This week, the Department for Promotion of Industry and Internal Trade (DPIIT) released the results for the State Startup Ranking 2019, with Gujarat and the Andaman and Nicobar Islands adjudged as ‘Best Performers’ among states and union territories (UTs).
The ranking, a yearly exercise, judges the 29 states and union territories of India for the support provided by the state administration to their respective startups and the startup ecosystem at large. In the same rankings, Karnataka and Kerala were adjudged as ‘Top Performers’, a rung below the ‘Best Performers’, followed by Bihar, Maharashtra, Odisha, Rajasthan and Chandigarh as ‘Leaders’. Some of the remaining states and UTs were ranked in another two rungs below the leaders, in the ‘Aspiring Leaders’ and ‘Emerging Startup Ecosystem’ classes.
In the same week, the DPIIT also launched the exercise of ranking states and UTs on the basis of ease of doing business (EoDB). The rankings would be released by March 2021. Last year, the department identified 181 reform points and for 2021, it has shared 301 such points with the states and UTs.
The government also launched the Aatmanirbhar Bharat ARISE – Atal New India Challenges (ANIC) to spur applied research and innovation in MSMEs (micro, small and medium enterprises) and startups by challenging them to come up with innovative solutions to sectoral problems.

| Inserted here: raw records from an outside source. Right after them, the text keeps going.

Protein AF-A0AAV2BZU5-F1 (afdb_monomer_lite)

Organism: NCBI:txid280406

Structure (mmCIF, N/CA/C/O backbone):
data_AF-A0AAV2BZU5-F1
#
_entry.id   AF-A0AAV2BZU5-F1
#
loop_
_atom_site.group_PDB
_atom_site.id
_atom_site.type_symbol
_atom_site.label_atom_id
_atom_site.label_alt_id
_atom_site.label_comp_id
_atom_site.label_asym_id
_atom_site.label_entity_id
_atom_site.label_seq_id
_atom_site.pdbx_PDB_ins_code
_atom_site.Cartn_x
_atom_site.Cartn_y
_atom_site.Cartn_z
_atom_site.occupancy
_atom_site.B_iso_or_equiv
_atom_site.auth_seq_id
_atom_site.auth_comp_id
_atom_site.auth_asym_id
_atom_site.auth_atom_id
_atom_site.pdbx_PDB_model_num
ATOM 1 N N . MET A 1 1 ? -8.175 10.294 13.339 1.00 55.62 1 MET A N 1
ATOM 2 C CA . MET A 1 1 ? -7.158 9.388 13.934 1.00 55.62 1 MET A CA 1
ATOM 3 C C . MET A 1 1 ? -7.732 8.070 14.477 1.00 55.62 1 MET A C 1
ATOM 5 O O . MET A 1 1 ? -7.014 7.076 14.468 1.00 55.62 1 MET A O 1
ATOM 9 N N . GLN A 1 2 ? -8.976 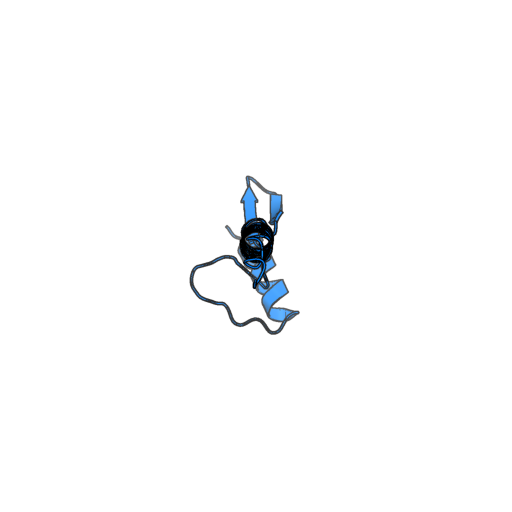8.011 14.983 1.00 62.47 2 GLN A N 1
ATOM 10 C CA . GLN A 1 2 ? -9.569 6.761 15.507 1.00 62.47 2 GLN A CA 1
ATOM 11 C C . GLN A 1 2 ? -10.059 5.793 14.415 1.00 62.47 2 GLN A C 1
ATOM 13 O O . GLN A 1 2 ? -9.954 4.581 14.593 1.00 62.47 2 GLN A O 1
ATOM 18 N N . VAL A 1 3 ? -10.576 6.301 13.291 1.00 65.38 3 VAL A N 1
ATOM 19 C CA . VAL A 1 3 ? -11.215 5.462 12.262 1.00 65.38 3 VAL A CA 1
ATOM 20 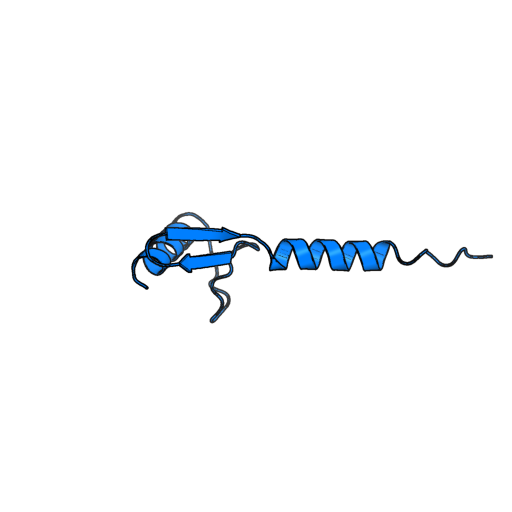C C . VAL A 1 3 ? -10.173 4.668 11.474 1.00 65.38 3 VAL A C 1
ATOM 22 O O . VAL A 1 3 ? -10.311 3.458 11.321 1.00 65.38 3 VAL A O 1
ATOM 25 N N . VAL A 1 4 ? -9.060 5.304 11.096 1.00 65.00 4 VAL A N 1
ATOM 26 C CA . VAL A 1 4 ? -7.934 4.607 10.451 1.00 65.00 4 VAL A CA 1
ATOM 27 C C . VAL A 1 4 ? -7.320 3.544 11.360 1.00 65.00 4 VAL A C 1
ATOM 29 O O . VAL A 1 4 ? -7.008 2.457 10.890 1.00 65.00 4 VAL A O 1
ATOM 32 N N . LYS A 1 5 ? -7.223 3.794 12.672 1.00 70.62 5 LYS A N 1
ATOM 33 C CA . LYS A 1 5 ? -6.757 2.774 13.627 1.00 70.62 5 LYS A CA 1
ATOM 34 C C . LYS A 1 5 ? -7.685 1.555 13.680 1.00 70.62 5 LYS A C 1
ATOM 36 O O . LYS A 1 5 ? -7.194 0.436 13.766 1.00 70.62 5 LYS A O 1
ATOM 41 N N . ARG A 1 6 ? -9.008 1.751 13.593 1.00 75.62 6 ARG A N 1
ATOM 42 C CA . ARG A 1 6 ? -9.972 0.641 13.483 1.00 75.62 6 ARG A CA 1
ATOM 43 C C . ARG A 1 6 ? -9.836 -0.116 12.165 1.00 75.62 6 ARG A C 1
ATOM 45 O O . ARG A 1 6 ? -9.889 -1.339 12.186 1.00 75.62 6 ARG A O 1
ATOM 52 N N . GLY A 1 7 ? -9.644 0.593 11.052 1.00 73.81 7 GLY A N 1
ATOM 53 C CA . GLY A 1 7 ? -9.408 -0.021 9.743 1.00 73.81 7 GLY A CA 1
ATOM 54 C C . GLY A 1 7 ? -8.163 -0.908 9.745 1.00 73.81 7 GLY A C 1
ATOM 55 O O . GLY A 1 7 ? -8.247 -2.078 9.388 1.00 73.81 7 GLY A O 1
ATOM 56 N N . ILE A 1 8 ? -7.042 -0.386 10.250 1.00 70.25 8 ILE A N 1
ATOM 57 C CA . ILE A 1 8 ? -5.786 -1.137 10.399 1.00 70.25 8 ILE A CA 1
ATOM 58 C C . ILE A 1 8 ? -5.983 -2.360 11.307 1.00 70.25 8 ILE A C 1
ATOM 60 O O . ILE A 1 8 ? -5.619 -3.462 10.921 1.00 70.25 8 ILE A O 1
ATOM 64 N N . SER A 1 9 ? -6.644 -2.199 12.458 1.00 74.06 9 SER A N 1
ATOM 65 C CA . SER A 1 9 ? -6.893 -3.303 13.397 1.00 74.06 9 SER A CA 1
ATOM 66 C C . SER A 1 9 ? -7.789 -4.410 12.822 1.00 74.06 9 SER A C 1
ATOM 68 O O . SER A 1 9 ? -7.574 -5.587 13.104 1.00 74.06 9 SER A O 1
ATOM 70 N N . LEU A 1 10 ? -8.792 -4.065 12.005 1.00 75.38 10 LEU A N 1
ATOM 71 C CA . LEU A 1 10 ? -9.612 -5.060 11.306 1.00 75.38 10 LEU A CA 1
ATOM 72 C C . LEU A 1 10 ? -8.800 -5.807 10.250 1.00 75.38 10 LEU A C 1
ATOM 74 O O . LEU A 1 10 ? -8.934 -7.021 10.125 1.00 75.38 10 LEU A O 1
ATOM 78 N N . LEU A 1 11 ? -7.942 -5.099 9.520 1.00 72.19 11 LEU A N 1
ATOM 79 C CA . LEU A 1 11 ? -7.069 -5.721 8.537 1.00 72.19 11 LEU A CA 1
ATOM 80 C C . LEU A 1 11 ? -6.088 -6.674 9.222 1.00 72.19 11 LEU A C 1
ATOM 82 O O . LEU A 1 11 ? -6.052 -7.831 8.830 1.00 72.19 11 LEU A O 1
ATOM 86 N N . GLU A 1 12 ? -5.400 -6.250 10.288 1.00 70.88 12 GLU A N 1
ATOM 87 C CA . GLU A 1 12 ? -4.499 -7.090 11.108 1.00 70.88 12 GLU A CA 1
ATOM 88 C C . GLU A 1 12 ? -5.166 -8.354 11.651 1.00 70.88 12 GLU A C 1
ATOM 90 O O . GLU A 1 12 ? -4.527 -9.392 11.788 1.00 70.88 12 GLU A O 1
ATOM 95 N N . LYS A 1 13 ? -6.462 -8.280 11.968 1.00 73.31 13 LYS A N 1
ATOM 96 C CA . LYS A 1 13 ? -7.229 -9.429 12.451 1.00 73.31 13 LYS A CA 1
ATOM 97 C C . LYS A 1 13 ? -7.567 -10.427 11.340 1.00 73.31 13 LYS A C 1
ATOM 99 O O . LYS A 1 13 ? -7.653 -11.623 11.606 1.00 73.31 13 LYS A O 1
ATOM 104 N N . HIS A 1 14 ? -7.859 -9.939 10.136 1.00 70.88 14 HIS A N 1
ATOM 105 C CA . HIS A 1 14 ? -8.379 -10.758 9.035 1.00 70.88 14 HIS A CA 1
ATOM 106 C C . HIS A 1 14 ? -7.309 -11.191 8.032 1.00 70.88 14 HIS A C 1
ATOM 108 O O . HIS A 1 14 ? -7.508 -12.158 7.301 1.00 70.88 14 HIS A O 1
ATOM 114 N N . PHE A 1 15 ? -6.177 -10.505 8.025 1.00 64.88 15 PHE A N 1
ATOM 115 C CA . PHE A 1 15 ? -5.020 -10.788 7.202 1.00 64.88 15 PHE A CA 1
ATOM 116 C C . PHE A 1 15 ? -3.822 -10.859 8.152 1.00 64.88 15 PHE A C 1
ATOM 118 O O . PHE A 1 15 ? -3.663 -9.991 9.004 1.00 64.88 15 PHE A O 1
ATOM 125 N N . ASP A 1 16 ? -3.012 -11.910 8.044 1.00 55.91 16 ASP A N 1
ATOM 126 C CA . ASP A 1 16 ? -1.910 -12.216 8.968 1.00 55.91 16 ASP A CA 1
ATOM 127 C C . ASP A 1 16 ? -0.742 -11.225 8.772 1.00 55.91 16 ASP A C 1
ATOM 129 O O . ASP A 1 16 ? 0.237 -11.478 8.065 1.00 55.91 16 ASP A O 1
ATOM 133 N N . LEU A 1 17 ? -0.917 -10.009 9.288 1.00 58.94 17 LEU A N 1
ATOM 134 C CA . LEU A 1 17 ? -0.118 -8.845 8.921 1.00 58.94 17 LEU A CA 1
ATOM 135 C C . LEU A 1 17 ? 0.985 -8.583 9.939 1.00 58.94 17 LEU A C 1
ATOM 137 O O . LEU A 1 17 ? 0.742 -8.296 11.109 1.00 58.94 17 LEU A O 1
ATOM 141 N N . LYS A 1 18 ? 2.230 -8.573 9.458 1.00 53.62 18 LYS A N 1
ATOM 142 C CA . LYS A 1 18 ? 3.354 -7.983 10.188 1.00 53.62 18 LYS A CA 1
ATOM 143 C C . LYS A 1 18 ? 3.371 -6.483 9.914 1.00 53.62 18 LYS A C 1
ATOM 145 O O . LYS A 1 18 ? 3.696 -6.066 8.805 1.00 53.62 18 LYS A O 1
ATOM 150 N N . ILE A 1 19 ? 3.031 -5.675 10.918 1.00 52.72 19 ILE A N 1
ATOM 151 C CA . ILE A 1 19 ? 3.169 -4.214 10.856 1.00 52.72 19 ILE A CA 1
ATOM 152 C C . ILE A 1 19 ? 4.642 -3.881 10.580 1.00 52.72 19 ILE A C 1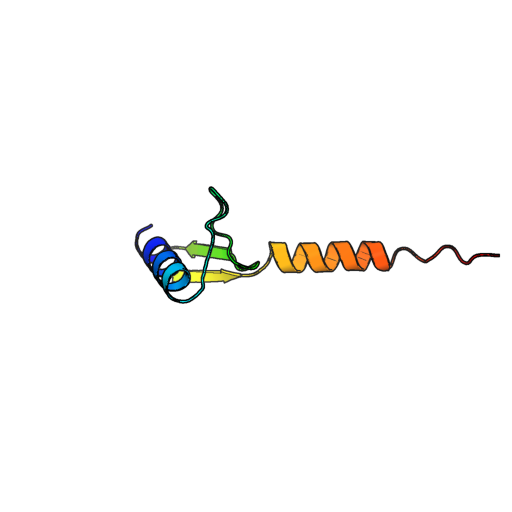
ATOM 154 O O . ILE A 1 19 ? 5.501 -4.029 11.451 1.00 52.72 19 ILE A O 1
ATOM 158 N N . LEU A 1 20 ? 4.953 -3.426 9.368 1.00 48.66 20 LEU A N 1
ATOM 159 C CA . LEU A 1 20 ? 6.292 -2.971 8.995 1.00 48.66 20 LEU A CA 1
ATOM 160 C C . LEU A 1 20 ? 6.461 -1.494 9.392 1.00 48.66 20 LEU A C 1
ATOM 162 O O . LEU A 1 20 ? 6.457 -0.587 8.565 1.00 48.66 20 LEU A O 1
ATOM 166 N N . GLY A 1 21 ? 6.619 -1.250 10.696 1.00 53.75 21 GLY A N 1
ATOM 167 C CA . GLY A 1 21 ? 7.076 0.036 11.235 1.00 53.75 21 GLY A CA 1
ATOM 168 C C . GLY A 1 21 ? 6.056 1.187 11.209 1.00 53.75 21 GLY A C 1
ATOM 169 O O . GLY A 1 21 ? 4.861 0.994 11.401 1.00 53.75 21 GLY A O 1
ATOM 170 N N . ARG A 1 22 ? 6.550 2.429 11.054 1.00 52.66 22 ARG A N 1
ATOM 171 C CA . ARG A 1 22 ? 5.772 3.689 11.166 1.00 52.66 22 ARG A CA 1
ATOM 172 C C . ARG A 1 22 ? 4.855 3.985 9.968 1.00 52.66 22 ARG A C 1
ATOM 174 O O . ARG A 1 22 ? 4.176 5.013 9.964 1.00 52.66 22 ARG A O 1
ATOM 181 N N . THR A 1 23 ? 4.842 3.127 8.958 1.00 55.09 23 THR A N 1
ATOM 182 C CA . THR A 1 23 ? 4.181 3.380 7.676 1.00 55.09 23 THR A CA 1
ATOM 183 C C . THR A 1 23 ? 2.781 2.763 7.672 1.00 55.09 23 THR A C 1
ATOM 185 O O . THR A 1 23 ? 2.614 1.593 7.999 1.00 55.09 23 THR A O 1
ATOM 188 N N . ARG A 1 24 ? 1.753 3.529 7.275 1.00 60.91 24 ARG A N 1
ATOM 189 C CA . ARG A 1 24 ? 0.364 3.047 7.089 1.00 60.91 24 ARG A CA 1
ATOM 190 C C . ARG A 1 24 ? 0.200 2.302 5.755 1.00 60.91 24 ARG A C 1
ATOM 192 O O . ARG A 1 24 ? -0.713 2.596 4.986 1.00 60.91 24 ARG A O 1
ATOM 199 N N . GLN A 1 25 ? 1.138 1.409 5.456 1.00 61.41 25 GLN A N 1
ATOM 200 C CA . GLN A 1 25 ? 1.201 0.654 4.210 1.00 61.41 25 GLN A CA 1
ATOM 201 C C . GLN A 1 25 ? 1.022 -0.832 4.486 1.00 61.41 25 GLN A C 1
ATOM 203 O O . GLN A 1 25 ? 1.621 -1.377 5.411 1.00 61.41 25 GLN A O 1
ATOM 208 N N . LEU A 1 26 ? 0.204 -1.480 3.664 1.00 67.19 26 LEU A N 1
ATOM 209 C CA . LEU A 1 26 ? -0.195 -2.862 3.836 1.00 67.19 26 LEU A CA 1
ATOM 210 C C . LEU A 1 26 ? -0.336 -3.561 2.489 1.00 67.19 26 LEU A C 1
ATOM 212 O O . LEU A 1 26 ? -1.257 -3.258 1.745 1.00 67.19 26 LEU A O 1
ATOM 216 N N . LEU A 1 27 ? 0.549 -4.505 2.157 1.00 69.38 27 LEU A N 1
ATOM 217 C CA . LEU A 1 27 ? 0.495 -5.225 0.869 1.00 69.38 27 LEU A CA 1
ATOM 218 C C . LEU A 1 27 ? 0.421 -4.275 -0.353 1.00 69.38 27 LEU A C 1
ATOM 220 O O . LEU A 1 27 ? -0.309 -4.526 -1.306 1.00 69.38 27 LEU A O 1
ATOM 224 N N . GLY A 1 28 ? 1.127 -3.141 -0.298 1.00 70.44 28 GLY A N 1
ATOM 225 C CA . GLY A 1 28 ? 1.071 -2.101 -1.336 1.00 70.44 28 GLY A CA 1
ATOM 226 C C . GLY A 1 28 ? -0.161 -1.188 -1.274 1.00 70.44 28 GLY A C 1
ATOM 227 O O . GLY A 1 28 ? -0.264 -0.267 -2.077 1.00 70.44 28 GLY A O 1
ATOM 228 N N . VAL A 1 29 ? -1.070 -1.414 -0.320 1.00 76.56 29 VAL A N 1
ATOM 229 C CA . VAL A 1 29 ? -2.239 -0.579 -0.019 1.00 76.56 29 VAL A CA 1
ATOM 230 C C . VAL A 1 29 ? -1.894 0.487 1.013 1.00 76.56 29 VAL A C 1
ATOM 232 O O . VAL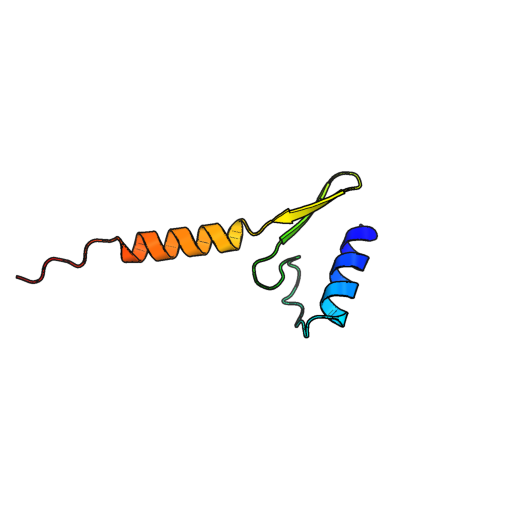 A 1 29 ? -1.334 0.211 2.070 1.00 76.56 29 VAL A O 1
ATOM 235 N N . GLU A 1 30 ? -2.269 1.715 0.706 1.00 80.50 30 GLU A N 1
ATOM 236 C CA . GLU A 1 30 ? -2.058 2.922 1.484 1.00 80.50 30 GLU A CA 1
ATOM 237 C C . GLU A 1 30 ? -3.401 3.422 2.014 1.00 80.50 30 GLU A C 1
ATOM 239 O O . GLU A 1 30 ? -4.395 3.459 1.285 1.00 80.50 30 GLU A O 1
ATOM 244 N N . PHE A 1 31 ? -3.418 3.807 3.292 1.00 76.38 31 PHE A N 1
ATOM 245 C CA . PHE A 1 31 ? -4.612 4.311 3.967 1.00 76.38 31 PHE A CA 1
ATOM 246 C C . PHE A 1 31 ? -4.429 5.766 4.390 1.00 76.38 31 PHE A C 1
ATOM 248 O O . PHE A 1 31 ? -3.599 6.081 5.253 1.00 76.38 31 PHE A O 1
ATOM 255 N N . GLU A 1 32 ? -5.272 6.643 3.851 1.00 77.44 32 GLU A N 1
ATOM 256 C CA . GLU A 1 32 ? -5.282 8.069 4.166 1.00 77.44 32 GLU A CA 1
ATOM 257 C C . GLU A 1 32 ? -6.616 8.479 4.806 1.00 77.44 32 GLU A C 1
ATOM 259 O O . GLU A 1 32 ? -7.693 8.130 4.327 1.00 77.44 32 GLU A O 1
ATOM 264 N N . GLU A 1 33 ? -6.551 9.227 5.913 1.00 73.50 33 GLU A N 1
ATOM 265 C CA . GLU A 1 33 ? -7.729 9.844 6.535 1.00 73.50 33 GLU A CA 1
ATOM 266 C C . GLU A 1 33 ? -7.814 11.286 6.046 1.00 73.50 33 GLU A C 1
ATOM 268 O O . GLU A 1 33 ? -6.936 12.089 6.370 1.00 73.50 33 GLU A O 1
ATOM 273 N N . LYS A 1 34 ? -8.871 11.631 5.313 1.00 79.31 34 LYS A N 1
ATOM 274 C CA . LYS A 1 34 ? -9.160 13.020 4.950 1.00 79.31 34 LYS A CA 1
ATOM 275 C C . LYS A 1 34 ? -10.543 13.374 5.463 1.00 79.31 34 LYS A C 1
ATOM 277 O O . LYS A 1 34 ? -11.536 12.749 5.107 1.00 79.31 34 LYS A O 1
ATOM 282 N N . TYR A 1 35 ? -10.589 14.386 6.325 1.00 81.12 35 TYR A N 1
ATOM 283 C CA . TYR A 1 35 ? -11.791 14.812 7.041 1.00 81.12 35 TYR 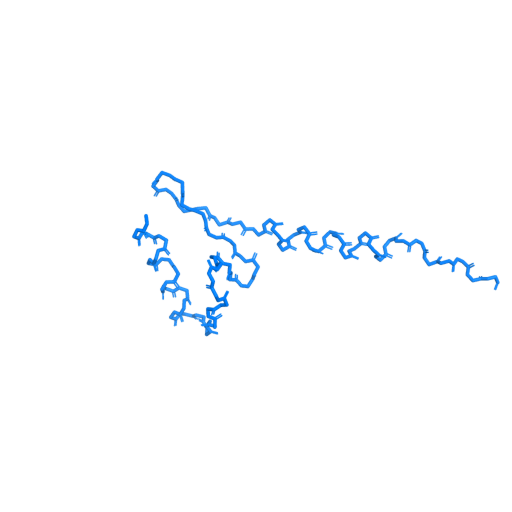A CA 1
ATOM 284 C C . TYR A 1 35 ? -12.430 13.678 7.863 1.00 81.12 35 TYR A C 1
ATOM 286 O O . TYR A 1 35 ? -12.042 13.469 9.012 1.00 81.12 35 TYR A O 1
ATOM 294 N N . LYS A 1 36 ? -13.407 12.964 7.290 1.00 77.31 36 LYS A N 1
ATOM 295 C CA . LYS A 1 36 ? -14.142 11.845 7.905 1.00 77.31 36 LYS A CA 1
ATOM 296 C C . LYS A 1 36 ? -14.188 10.596 7.023 1.00 77.31 36 LYS A C 1
ATOM 298 O O . LYS A 1 36 ? -14.786 9.603 7.430 1.00 77.31 36 LYS A O 1
ATOM 303 N N . ASP A 1 37 ? -13.533 10.640 5.870 1.00 72.06 37 ASP A N 1
ATOM 304 C CA . ASP A 1 37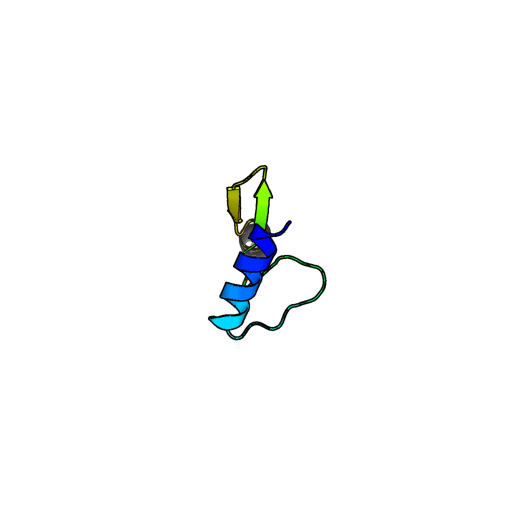 ? -13.492 9.540 4.922 1.00 72.06 37 ASP A CA 1
ATOM 305 C C . ASP A 1 37 ? -12.130 8.848 4.971 1.00 72.06 37 ASP A C 1
ATOM 307 O O . ASP A 1 37 ? -11.099 9.445 5.311 1.00 72.06 37 ASP A O 1
ATOM 311 N N . ILE A 1 38 ? -12.145 7.558 4.643 1.00 74.38 38 ILE A N 1
ATOM 312 C CA . ILE A 1 38 ? -10.937 6.757 4.476 1.00 74.38 38 ILE A CA 1
ATOM 313 C C . ILE A 1 38 ? -10.734 6.546 2.986 1.00 74.38 38 ILE A C 1
ATOM 315 O O . ILE A 1 38 ? -11.584 5.971 2.309 1.00 74.38 38 ILE A O 1
ATOM 319 N N . PHE A 1 39 ? -9.578 6.976 2.505 1.00 77.06 39 PHE A N 1
ATOM 320 C CA . PHE A 1 39 ? -9.138 6.733 1.146 1.00 77.06 39 PHE A CA 1
ATOM 321 C C . PHE A 1 39 ? -8.169 5.564 1.144 1.00 77.06 39 PHE A C 1
ATOM 323 O O . PHE A 1 39 ? -7.288 5.457 2.001 1.00 77.06 39 PHE A O 1
ATOM 330 N N . ILE A 1 40 ? -8.367 4.686 0.170 1.00 80.69 40 ILE A N 1
ATOM 331 C CA . ILE A 1 40 ? -7.532 3.522 -0.070 1.00 80.69 40 ILE A CA 1
ATOM 332 C C . ILE A 1 40 ? -6.894 3.731 -1.435 1.00 80.69 40 ILE A C 1
ATOM 334 O O . ILE A 1 40 ? -7.600 3.895 -2.429 1.00 80.69 40 ILE A O 1
ATOM 338 N N . HIS A 1 41 ? -5.569 3.756 -1.481 1.00 81.81 41 HIS A N 1
ATOM 339 C CA . HIS A 1 41 ? -4.820 3.915 -2.723 1.00 81.81 41 HIS A CA 1
ATOM 340 C C . HIS A 1 41 ? -3.613 2.975 -2.757 1.00 81.81 41 HIS A C 1
ATOM 342 O O . HIS A 1 41 ? -3.251 2.384 -1.750 1.00 81.81 41 HIS A O 1
ATOM 348 N N . GLN A 1 42 ? -3.017 2.780 -3.931 1.00 84.69 42 GLN A N 1
ATOM 349 C CA . GLN A 1 42 ? -1.822 1.945 -4.123 1.00 84.69 42 GLN A CA 1
ATOM 350 C C . GLN A 1 42 ? -0.738 2.717 -4.886 1.00 84.69 42 GLN A C 1
ATOM 352 O O . GLN A 1 42 ? 0.003 2.151 -5.683 1.00 84.69 42 GLN A O 1
ATOM 357 N N . GLY A 1 43 ? -0.663 4.035 -4.678 1.00 84.62 43 GLY A N 1
ATOM 358 C CA . GLY A 1 43 ? 0.116 4.946 -5.516 1.00 84.62 43 GLY A CA 1
ATOM 359 C C . GLY A 1 43 ? 1.599 4.592 -5.558 1.00 84.62 43 GLY A C 1
ATOM 360 O O . GLY A 1 43 ? 2.175 4.507 -6.645 1.00 84.62 43 GLY A O 1
ATOM 361 N N . MET A 1 44 ? 2.209 4.310 -4.401 1.00 79.75 44 MET A N 1
ATOM 362 C CA . MET A 1 44 ? 3.602 3.854 -4.370 1.00 79.75 44 MET A CA 1
ATOM 363 C C . MET A 1 44 ? 3.797 2.512 -5.072 1.00 79.75 44 MET A C 1
ATOM 365 O O . MET A 1 44 ? 4.732 2.372 -5.853 1.00 79.75 44 MET A O 1
ATOM 369 N N . TYR A 1 45 ? 2.919 1.539 -4.826 1.00 82.06 45 TYR A N 1
ATOM 370 C CA . TYR A 1 45 ? 3.045 0.213 -5.429 1.00 82.06 45 TYR A CA 1
ATOM 371 C C . TYR A 1 45 ? 2.914 0.273 -6.957 1.00 82.06 45 TYR A C 1
ATOM 373 O O . TYR A 1 45 ? 3.734 -0.300 -7.670 1.00 82.06 45 TYR A O 1
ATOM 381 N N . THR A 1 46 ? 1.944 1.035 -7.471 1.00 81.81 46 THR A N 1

The ARISE – ANIC programme will be facilitated by NITI Aayog’s Atal Innovation Mission (AIM), in collaboration with the Indian Space Research Organisation (ISRO) and four other ministries — Ministry of Defence, Ministry of Food Processing Industries, Ministry of Health and Family Welfare, and Ministry of Housing and Urban Affairs — who have put forward three problem statements each for the participants to find solutions to. The ARISE – ANIC challenge is the latest in a slew of such competitions launched by the government in recent times for startups, highlighting its inclination of banking on startups for finding innovative products and technologies.
In another measure from the government this week which is expected to bolster India’s startup ecosystem, the Ministry of Corporate Affairs (MCA) amended rules related to the acceptance of deposits by companies, allowing startups to raise funds through corporate bonds or other convertible instruments for 10 years, as against five years. The department has also changed the period of repayments from five to 10 years. Besides this, an amount of up to INR 25 Lakh received by a startup through a convertible note in a single tranche will not be considered ‘deposits’ under company law compliance.
The move is expected to offer more flexibility for startups to raise funds, especially during the pandemic which has severely impacted businesses and the economy.
- Indian sellers who used to sell goods on Chinese ecommerce platform Club Factory have been waiting for payments for nearly two months. Inc42 published a detailed analysis of the entire saga, which repeats itself every so frequently for Indian sellers on ecommerce platforms.
- Bengaluru-based food delivery major Swiggy is looking to incorporate artificial intelligence (AI)-driven speech recognition models for its call centre process. The company has partnered with BPO and social enterprise IndiVillage to power the platform’s broader AI and machine learning (ML) charter.
- The latest ban on 118 Chinese apps by the Indian government, which included popular gaming app PlayerUnknown’s Battlegrounds (PUBG), has forced PUBG Corporation, the game’s South Korea-based parent company, to withdraw its association with Tencent Games. In a blog post, the PUBG Corporation said that the PUBG Mobile franchise would no longer be authorised to Tencent Games in India.
- Drivers working with hyperlocal delivery application Dunzo and online bike taxi aggregator Rapido were arrested by the Bengaluru Police this week, for their alleged links with a drug trafficking network mainly supplying the student community in the city. The two drivers have been booked under the National Drugs and Psychotropic Substances Act, 1985 (NDPS).
- Mukesh Ambani-led Reliance Industries is looking to sell roughly 40% stake worth $20 Bn in its retail business Reliance Retail to US-based ecommerce giant Amazon, suggests a Bloomberg report. The report came after Reliance Reliance Retail raised INR 7,500 Cr from private equity giant Silver Lake Partners at a pre-money equity value of INR 4.21 lakh Cr. With this, Silver Lake Partners received a 1.75% stake in the retail business.
Among the major movers and shakers this week, BIRA 91 appointed Anil Arya as the CFO and senior vice president of Finance. Further, Madhu Shalini Iyer joined as a partner in global venture capitalist firm Rocketship.vc, to focus on strategies in India and Southeast regions.
From the funding and acquisitions corner, overall, $689.41 Mn was invested across 23 Indian startups this week.